Another twist of irony is that government bodies themselves are now advising British businesses that export to the continent to set up separate companies inside the EU to get around the extra costs, paperwork and taxes resulting from Brexit. In this sense, the ‘vaccine wars’ in January over the supply of EU-manufactured vaccines to the UK was perhaps more than a glitch – but an awkward dress-rehearsal for future trade disputes. The question here is if the UK just undercut the ‘level playing field’ – by paying more per vaccine and thereby hoovering up the EU market – or if the UK political class actually takes the post-Brexit ‘on-shoring’ and ‘re-industrialisation’ strategy seriously. The FT writes: “In 2020 Britain had just one plant in Liverpool making seasonal flu jabs and another in Scotland making a niche product. Everything else was imported. Now four companies are making, or preparing to make, Covid-19 vaccines in the UK.” Is this more than just hype?

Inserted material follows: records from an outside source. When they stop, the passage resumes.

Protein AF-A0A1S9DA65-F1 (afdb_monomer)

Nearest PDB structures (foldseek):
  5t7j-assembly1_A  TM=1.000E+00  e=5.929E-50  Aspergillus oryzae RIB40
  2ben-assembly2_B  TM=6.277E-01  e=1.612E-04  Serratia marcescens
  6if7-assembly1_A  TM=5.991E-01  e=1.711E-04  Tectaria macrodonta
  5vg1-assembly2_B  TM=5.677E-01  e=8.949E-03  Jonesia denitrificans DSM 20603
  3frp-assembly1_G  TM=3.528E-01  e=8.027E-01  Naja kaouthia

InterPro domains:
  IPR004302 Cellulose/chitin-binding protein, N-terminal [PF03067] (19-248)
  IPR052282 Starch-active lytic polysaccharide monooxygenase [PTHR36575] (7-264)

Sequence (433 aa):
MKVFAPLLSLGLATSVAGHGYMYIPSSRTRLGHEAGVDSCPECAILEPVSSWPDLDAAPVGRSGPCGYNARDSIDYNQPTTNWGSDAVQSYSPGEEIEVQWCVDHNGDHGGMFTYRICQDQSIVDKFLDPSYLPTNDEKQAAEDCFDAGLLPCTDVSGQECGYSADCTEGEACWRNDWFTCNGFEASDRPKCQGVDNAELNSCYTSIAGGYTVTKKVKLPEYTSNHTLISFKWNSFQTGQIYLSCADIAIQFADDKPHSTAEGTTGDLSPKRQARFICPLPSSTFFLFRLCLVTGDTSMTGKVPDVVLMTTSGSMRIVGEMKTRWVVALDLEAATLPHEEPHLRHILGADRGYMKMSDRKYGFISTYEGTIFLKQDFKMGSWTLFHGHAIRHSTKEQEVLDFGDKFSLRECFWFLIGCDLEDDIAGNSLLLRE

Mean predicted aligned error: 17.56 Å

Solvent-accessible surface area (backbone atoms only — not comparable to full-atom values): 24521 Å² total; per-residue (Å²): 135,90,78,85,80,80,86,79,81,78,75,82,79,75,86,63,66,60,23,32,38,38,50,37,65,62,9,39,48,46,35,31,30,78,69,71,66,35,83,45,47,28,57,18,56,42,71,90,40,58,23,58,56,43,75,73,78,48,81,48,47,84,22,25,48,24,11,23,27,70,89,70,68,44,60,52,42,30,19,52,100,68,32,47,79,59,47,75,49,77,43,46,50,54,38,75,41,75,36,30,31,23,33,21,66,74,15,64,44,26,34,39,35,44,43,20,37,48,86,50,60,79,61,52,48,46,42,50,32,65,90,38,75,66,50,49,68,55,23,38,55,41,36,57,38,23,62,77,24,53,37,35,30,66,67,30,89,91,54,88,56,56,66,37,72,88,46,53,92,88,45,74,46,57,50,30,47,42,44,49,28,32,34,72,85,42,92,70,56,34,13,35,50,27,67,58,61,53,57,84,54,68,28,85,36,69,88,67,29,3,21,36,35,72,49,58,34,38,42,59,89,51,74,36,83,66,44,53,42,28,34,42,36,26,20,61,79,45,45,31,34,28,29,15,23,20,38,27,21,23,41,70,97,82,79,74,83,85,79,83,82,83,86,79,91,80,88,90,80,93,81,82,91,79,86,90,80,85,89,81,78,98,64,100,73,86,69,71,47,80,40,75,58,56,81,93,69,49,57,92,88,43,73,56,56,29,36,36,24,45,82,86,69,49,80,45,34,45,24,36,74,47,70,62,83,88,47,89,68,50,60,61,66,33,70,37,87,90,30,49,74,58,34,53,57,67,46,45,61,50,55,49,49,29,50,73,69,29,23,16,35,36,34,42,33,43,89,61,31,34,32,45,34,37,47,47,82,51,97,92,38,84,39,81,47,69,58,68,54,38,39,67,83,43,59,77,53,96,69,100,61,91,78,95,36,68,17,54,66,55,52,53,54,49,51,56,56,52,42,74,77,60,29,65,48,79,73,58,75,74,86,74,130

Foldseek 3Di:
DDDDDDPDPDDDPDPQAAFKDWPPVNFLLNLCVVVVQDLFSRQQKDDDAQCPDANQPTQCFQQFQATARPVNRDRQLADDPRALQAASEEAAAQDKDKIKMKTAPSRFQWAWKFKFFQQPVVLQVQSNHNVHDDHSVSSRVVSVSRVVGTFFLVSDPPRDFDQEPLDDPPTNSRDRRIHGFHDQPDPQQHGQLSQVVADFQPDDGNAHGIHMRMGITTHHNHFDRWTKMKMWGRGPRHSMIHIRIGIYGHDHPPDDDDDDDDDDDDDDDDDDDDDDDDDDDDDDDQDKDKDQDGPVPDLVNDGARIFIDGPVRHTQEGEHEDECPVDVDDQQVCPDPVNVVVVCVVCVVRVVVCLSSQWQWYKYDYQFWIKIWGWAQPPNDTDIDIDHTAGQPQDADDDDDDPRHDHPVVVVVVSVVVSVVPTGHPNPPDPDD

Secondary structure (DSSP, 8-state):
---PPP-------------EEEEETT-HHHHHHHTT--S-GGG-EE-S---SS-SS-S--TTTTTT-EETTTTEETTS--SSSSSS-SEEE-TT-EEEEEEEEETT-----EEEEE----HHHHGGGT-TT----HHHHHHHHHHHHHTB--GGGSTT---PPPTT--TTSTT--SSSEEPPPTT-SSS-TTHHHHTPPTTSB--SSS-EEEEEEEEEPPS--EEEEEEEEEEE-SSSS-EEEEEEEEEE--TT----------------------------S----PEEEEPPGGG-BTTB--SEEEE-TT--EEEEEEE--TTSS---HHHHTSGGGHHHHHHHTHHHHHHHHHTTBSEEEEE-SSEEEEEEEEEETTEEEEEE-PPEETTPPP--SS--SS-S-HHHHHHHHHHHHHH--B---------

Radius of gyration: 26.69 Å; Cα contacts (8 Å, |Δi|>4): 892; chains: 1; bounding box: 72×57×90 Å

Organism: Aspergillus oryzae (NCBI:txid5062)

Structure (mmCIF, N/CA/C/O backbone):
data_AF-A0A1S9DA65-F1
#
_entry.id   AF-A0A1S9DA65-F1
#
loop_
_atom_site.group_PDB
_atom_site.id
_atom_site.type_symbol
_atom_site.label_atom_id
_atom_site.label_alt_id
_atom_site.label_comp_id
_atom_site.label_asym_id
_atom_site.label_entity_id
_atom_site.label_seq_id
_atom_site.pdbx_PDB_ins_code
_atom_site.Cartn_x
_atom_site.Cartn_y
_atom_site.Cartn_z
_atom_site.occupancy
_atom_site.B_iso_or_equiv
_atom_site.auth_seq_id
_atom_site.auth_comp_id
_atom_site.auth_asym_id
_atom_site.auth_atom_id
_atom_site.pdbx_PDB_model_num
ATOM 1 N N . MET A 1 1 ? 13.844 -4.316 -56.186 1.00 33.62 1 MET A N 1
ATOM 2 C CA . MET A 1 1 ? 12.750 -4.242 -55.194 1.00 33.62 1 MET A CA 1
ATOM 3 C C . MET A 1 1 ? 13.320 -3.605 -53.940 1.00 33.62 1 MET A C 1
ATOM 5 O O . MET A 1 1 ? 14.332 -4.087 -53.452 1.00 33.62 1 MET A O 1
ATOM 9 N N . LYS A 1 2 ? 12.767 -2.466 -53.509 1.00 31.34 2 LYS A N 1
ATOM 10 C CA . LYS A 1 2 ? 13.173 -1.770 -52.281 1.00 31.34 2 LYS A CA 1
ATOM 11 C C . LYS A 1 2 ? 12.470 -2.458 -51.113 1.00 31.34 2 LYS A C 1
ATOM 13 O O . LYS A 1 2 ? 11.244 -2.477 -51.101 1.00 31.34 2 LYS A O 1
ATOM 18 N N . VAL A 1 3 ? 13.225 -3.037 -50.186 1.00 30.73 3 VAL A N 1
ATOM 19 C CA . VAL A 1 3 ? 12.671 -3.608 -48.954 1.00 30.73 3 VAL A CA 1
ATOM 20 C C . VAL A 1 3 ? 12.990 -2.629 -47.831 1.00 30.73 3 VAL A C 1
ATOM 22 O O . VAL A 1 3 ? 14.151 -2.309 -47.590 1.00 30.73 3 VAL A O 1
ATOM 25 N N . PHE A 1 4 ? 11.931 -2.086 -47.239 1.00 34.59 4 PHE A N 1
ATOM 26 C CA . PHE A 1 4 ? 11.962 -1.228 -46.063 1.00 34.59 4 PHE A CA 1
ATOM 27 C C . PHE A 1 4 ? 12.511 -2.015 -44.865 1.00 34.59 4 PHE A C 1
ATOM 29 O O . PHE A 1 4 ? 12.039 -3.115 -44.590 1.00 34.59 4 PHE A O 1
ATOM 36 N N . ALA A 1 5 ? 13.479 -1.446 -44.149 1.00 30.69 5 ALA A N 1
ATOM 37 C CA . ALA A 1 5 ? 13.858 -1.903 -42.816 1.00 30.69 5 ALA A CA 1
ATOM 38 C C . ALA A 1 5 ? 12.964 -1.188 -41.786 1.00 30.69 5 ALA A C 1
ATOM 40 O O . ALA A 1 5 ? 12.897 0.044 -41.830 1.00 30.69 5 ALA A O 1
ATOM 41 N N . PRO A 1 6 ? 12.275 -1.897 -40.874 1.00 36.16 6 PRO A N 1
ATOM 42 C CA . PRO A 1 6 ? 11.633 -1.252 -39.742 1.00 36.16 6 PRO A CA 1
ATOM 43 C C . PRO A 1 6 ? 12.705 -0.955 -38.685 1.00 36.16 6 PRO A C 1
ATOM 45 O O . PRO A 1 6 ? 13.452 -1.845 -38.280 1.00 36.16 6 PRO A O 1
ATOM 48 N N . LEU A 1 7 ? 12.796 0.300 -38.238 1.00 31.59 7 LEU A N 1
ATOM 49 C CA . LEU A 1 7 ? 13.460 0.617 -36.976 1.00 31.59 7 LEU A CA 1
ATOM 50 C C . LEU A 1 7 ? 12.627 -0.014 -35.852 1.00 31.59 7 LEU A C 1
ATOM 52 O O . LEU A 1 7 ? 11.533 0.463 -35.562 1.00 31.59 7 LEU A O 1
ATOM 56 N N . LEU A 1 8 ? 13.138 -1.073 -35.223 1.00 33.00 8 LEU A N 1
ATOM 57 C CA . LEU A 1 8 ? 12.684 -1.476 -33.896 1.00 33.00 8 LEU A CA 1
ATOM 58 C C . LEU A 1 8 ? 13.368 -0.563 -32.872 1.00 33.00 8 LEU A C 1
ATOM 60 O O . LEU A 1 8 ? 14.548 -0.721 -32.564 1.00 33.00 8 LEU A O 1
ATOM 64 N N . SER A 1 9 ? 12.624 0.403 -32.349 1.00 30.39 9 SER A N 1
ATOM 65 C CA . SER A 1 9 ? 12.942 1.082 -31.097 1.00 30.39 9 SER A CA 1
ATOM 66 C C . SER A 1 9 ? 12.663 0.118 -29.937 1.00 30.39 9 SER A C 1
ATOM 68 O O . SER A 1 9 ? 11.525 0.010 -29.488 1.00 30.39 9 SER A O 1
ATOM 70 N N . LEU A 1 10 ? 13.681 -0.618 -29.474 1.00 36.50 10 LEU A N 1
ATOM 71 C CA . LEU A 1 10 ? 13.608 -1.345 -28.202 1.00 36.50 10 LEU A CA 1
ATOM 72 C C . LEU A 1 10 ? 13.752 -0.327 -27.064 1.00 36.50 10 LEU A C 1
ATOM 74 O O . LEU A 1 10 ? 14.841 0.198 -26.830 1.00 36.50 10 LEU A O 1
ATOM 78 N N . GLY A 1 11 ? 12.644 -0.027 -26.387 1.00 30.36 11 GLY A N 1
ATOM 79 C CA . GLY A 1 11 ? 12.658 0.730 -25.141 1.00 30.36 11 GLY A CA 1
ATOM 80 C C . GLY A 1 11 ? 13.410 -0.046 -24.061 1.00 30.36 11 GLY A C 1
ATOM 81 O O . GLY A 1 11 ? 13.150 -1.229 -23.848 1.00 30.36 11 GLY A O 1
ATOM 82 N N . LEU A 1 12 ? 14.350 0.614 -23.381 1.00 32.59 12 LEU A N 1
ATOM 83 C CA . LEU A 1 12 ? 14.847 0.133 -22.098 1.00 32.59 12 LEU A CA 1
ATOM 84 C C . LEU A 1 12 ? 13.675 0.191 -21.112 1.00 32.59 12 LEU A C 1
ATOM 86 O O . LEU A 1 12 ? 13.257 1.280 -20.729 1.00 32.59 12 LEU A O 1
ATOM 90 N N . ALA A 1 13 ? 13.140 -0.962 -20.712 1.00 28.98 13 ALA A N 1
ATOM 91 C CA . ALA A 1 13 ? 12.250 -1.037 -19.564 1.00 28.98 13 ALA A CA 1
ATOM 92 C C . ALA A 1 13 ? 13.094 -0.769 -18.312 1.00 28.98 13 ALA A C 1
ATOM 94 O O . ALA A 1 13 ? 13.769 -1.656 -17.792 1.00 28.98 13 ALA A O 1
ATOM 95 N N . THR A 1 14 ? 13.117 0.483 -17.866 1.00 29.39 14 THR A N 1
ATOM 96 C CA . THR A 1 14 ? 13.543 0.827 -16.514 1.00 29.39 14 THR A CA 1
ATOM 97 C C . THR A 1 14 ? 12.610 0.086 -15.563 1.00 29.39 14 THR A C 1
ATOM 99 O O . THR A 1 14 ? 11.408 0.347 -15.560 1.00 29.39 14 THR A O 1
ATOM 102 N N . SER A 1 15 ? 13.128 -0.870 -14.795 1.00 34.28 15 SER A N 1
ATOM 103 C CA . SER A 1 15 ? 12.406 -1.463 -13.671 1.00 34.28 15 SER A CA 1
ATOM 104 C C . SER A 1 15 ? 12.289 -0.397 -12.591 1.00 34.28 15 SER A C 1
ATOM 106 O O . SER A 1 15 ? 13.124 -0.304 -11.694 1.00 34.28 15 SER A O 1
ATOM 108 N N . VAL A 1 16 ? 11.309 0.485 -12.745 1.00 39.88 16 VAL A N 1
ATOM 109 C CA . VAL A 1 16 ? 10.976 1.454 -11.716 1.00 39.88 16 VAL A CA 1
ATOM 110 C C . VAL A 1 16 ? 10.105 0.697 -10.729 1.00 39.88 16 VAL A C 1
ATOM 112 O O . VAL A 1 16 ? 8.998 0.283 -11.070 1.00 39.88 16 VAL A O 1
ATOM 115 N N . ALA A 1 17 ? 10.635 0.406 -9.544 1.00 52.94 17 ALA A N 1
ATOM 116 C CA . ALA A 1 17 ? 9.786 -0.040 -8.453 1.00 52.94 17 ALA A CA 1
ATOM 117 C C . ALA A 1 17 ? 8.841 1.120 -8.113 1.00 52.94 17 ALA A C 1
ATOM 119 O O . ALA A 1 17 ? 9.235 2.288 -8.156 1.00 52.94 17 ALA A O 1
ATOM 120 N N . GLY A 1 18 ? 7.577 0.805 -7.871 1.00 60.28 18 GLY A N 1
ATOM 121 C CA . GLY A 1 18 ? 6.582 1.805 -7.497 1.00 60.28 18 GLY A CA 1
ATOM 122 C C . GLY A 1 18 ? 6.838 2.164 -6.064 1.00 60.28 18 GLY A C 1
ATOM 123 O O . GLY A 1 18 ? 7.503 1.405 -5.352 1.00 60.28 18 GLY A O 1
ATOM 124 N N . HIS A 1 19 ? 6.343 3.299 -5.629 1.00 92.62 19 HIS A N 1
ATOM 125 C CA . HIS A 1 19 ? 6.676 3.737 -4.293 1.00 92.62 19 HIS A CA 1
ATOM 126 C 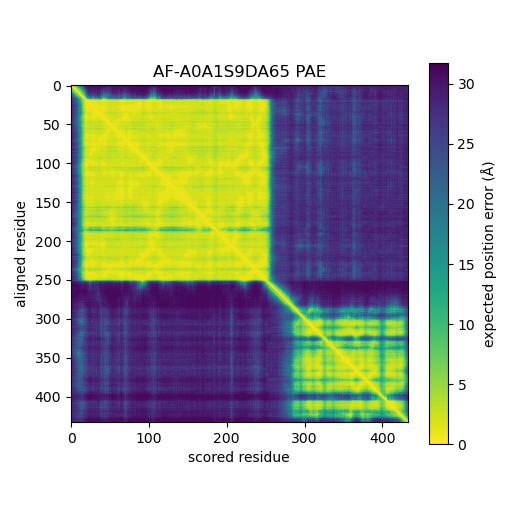C . HIS A 1 19 ? 5.557 4.623 -3.774 1.00 92.62 19 HIS A C 1
ATOM 128 O O . HIS A 1 19 ? 5.281 5.686 -4.328 1.00 92.62 19 HIS A O 1
ATOM 134 N N . GLY A 1 20 ? 4.892 4.160 -2.720 1.00 96.88 20 GLY A N 1
ATOM 135 C CA . GLY A 1 20 ? 3.855 4.925 -2.053 1.00 96.88 20 GLY A CA 1
ATOM 136 C C . GLY A 1 20 ? 3.364 4.271 -0.771 1.00 96.88 20 GLY A C 1
ATOM 137 O O . GLY A 1 20 ? 3.564 3.079 -0.547 1.00 96.88 20 GLY A O 1
ATOM 138 N N . TYR A 1 21 ? 2.752 5.074 0.093 1.00 98.75 21 TYR A N 1
ATOM 139 C CA . TYR A 1 21 ? 2.255 4.645 1.400 1.00 98.75 21 TYR A CA 1
ATOM 140 C C . TYR A 1 21 ? 1.138 5.572 1.898 1.00 98.75 21 TYR A C 1
ATOM 142 O O . TYR A 1 21 ? 0.997 6.708 1.439 1.00 98.75 21 TYR A O 1
ATOM 150 N N . MET A 1 22 ? 0.330 5.110 2.853 1.00 98.81 22 MET A N 1
ATOM 151 C CA . MET A 1 22 ? -0.778 5.902 3.407 1.00 98.81 22 MET A CA 1
ATOM 152 C C . MET A 1 22 ? -0.286 7.082 4.260 1.00 98.81 22 MET A C 1
ATOM 154 O O . MET A 1 22 ? 0.605 6.921 5.095 1.00 98.81 22 MET A O 1
ATOM 158 N N . TYR A 1 23 ? -0.910 8.252 4.102 1.00 98.75 23 TYR A N 1
ATOM 159 C CA . TYR A 1 23 ? -0.466 9.511 4.708 1.00 98.75 23 TYR A CA 1
ATOM 160 C C . TYR A 1 23 ? -1.491 10.146 5.663 1.00 98.75 23 TYR A C 1
ATOM 162 O O . TYR A 1 23 ? -1.082 10.638 6.717 1.00 98.75 23 TYR A O 1
ATOM 170 N N . ILE A 1 24 ? -2.792 10.122 5.335 1.00 98.56 24 ILE A N 1
ATOM 171 C CA . ILE A 1 24 ? -3.889 10.616 6.195 1.00 98.56 24 ILE A CA 1
ATOM 172 C C . ILE A 1 24 ? -5.001 9.554 6.290 1.00 98.56 24 ILE A C 1
ATOM 174 O O . ILE A 1 24 ? -5.464 9.092 5.244 1.00 98.56 24 ILE A O 1
ATOM 178 N N . PRO A 1 25 ? -5.459 9.192 7.508 1.00 98.69 25 PRO A N 1
ATOM 179 C CA . PRO A 1 25 ? -4.788 9.423 8.797 1.00 98.69 25 PRO A CA 1
ATOM 180 C C . PRO A 1 25 ? -3.344 8.893 8.821 1.00 98.69 25 PRO A C 1
ATOM 182 O O . PRO A 1 25 ? -2.959 8.077 7.984 1.00 98.69 25 PRO A O 1
ATOM 185 N N . SER A 1 26 ? -2.533 9.380 9.768 1.00 98.81 26 SER A N 1
ATOM 186 C CA . SER A 1 26 ? -1.116 9.008 9.855 1.00 98.81 26 SER A CA 1
ATOM 187 C C . SER A 1 26 ? -0.940 7.502 10.043 1.00 98.81 26 SER A C 1
ATOM 189 O O . SER A 1 26 ? -1.250 6.956 11.099 1.00 98.81 26 SER A O 1
ATOM 191 N N . SER A 1 27 ? -0.427 6.832 9.012 1.00 98.88 27 SER A N 1
ATOM 192 C CA . SER A 1 27 ? -0.172 5.392 9.039 1.00 98.88 27 SER A CA 1
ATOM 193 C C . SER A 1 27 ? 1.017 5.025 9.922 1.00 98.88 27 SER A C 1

However limited each of the disputes were, the ‘moderately tempered winter of discontent’ will have contributed to the government’s decision not to touch some basic EU work regulations for now, including the 48-hours maximum working time directive (which most of us have to sign out of anyway, if we want to get the job). It is probably not far-fetched to think that the ruling class is fearful about the moment when the blanket of the lockdown is lifted, and people face this mess in a more unrestricted and uninhibited way. There definitely won’t be a ‘return to normal’.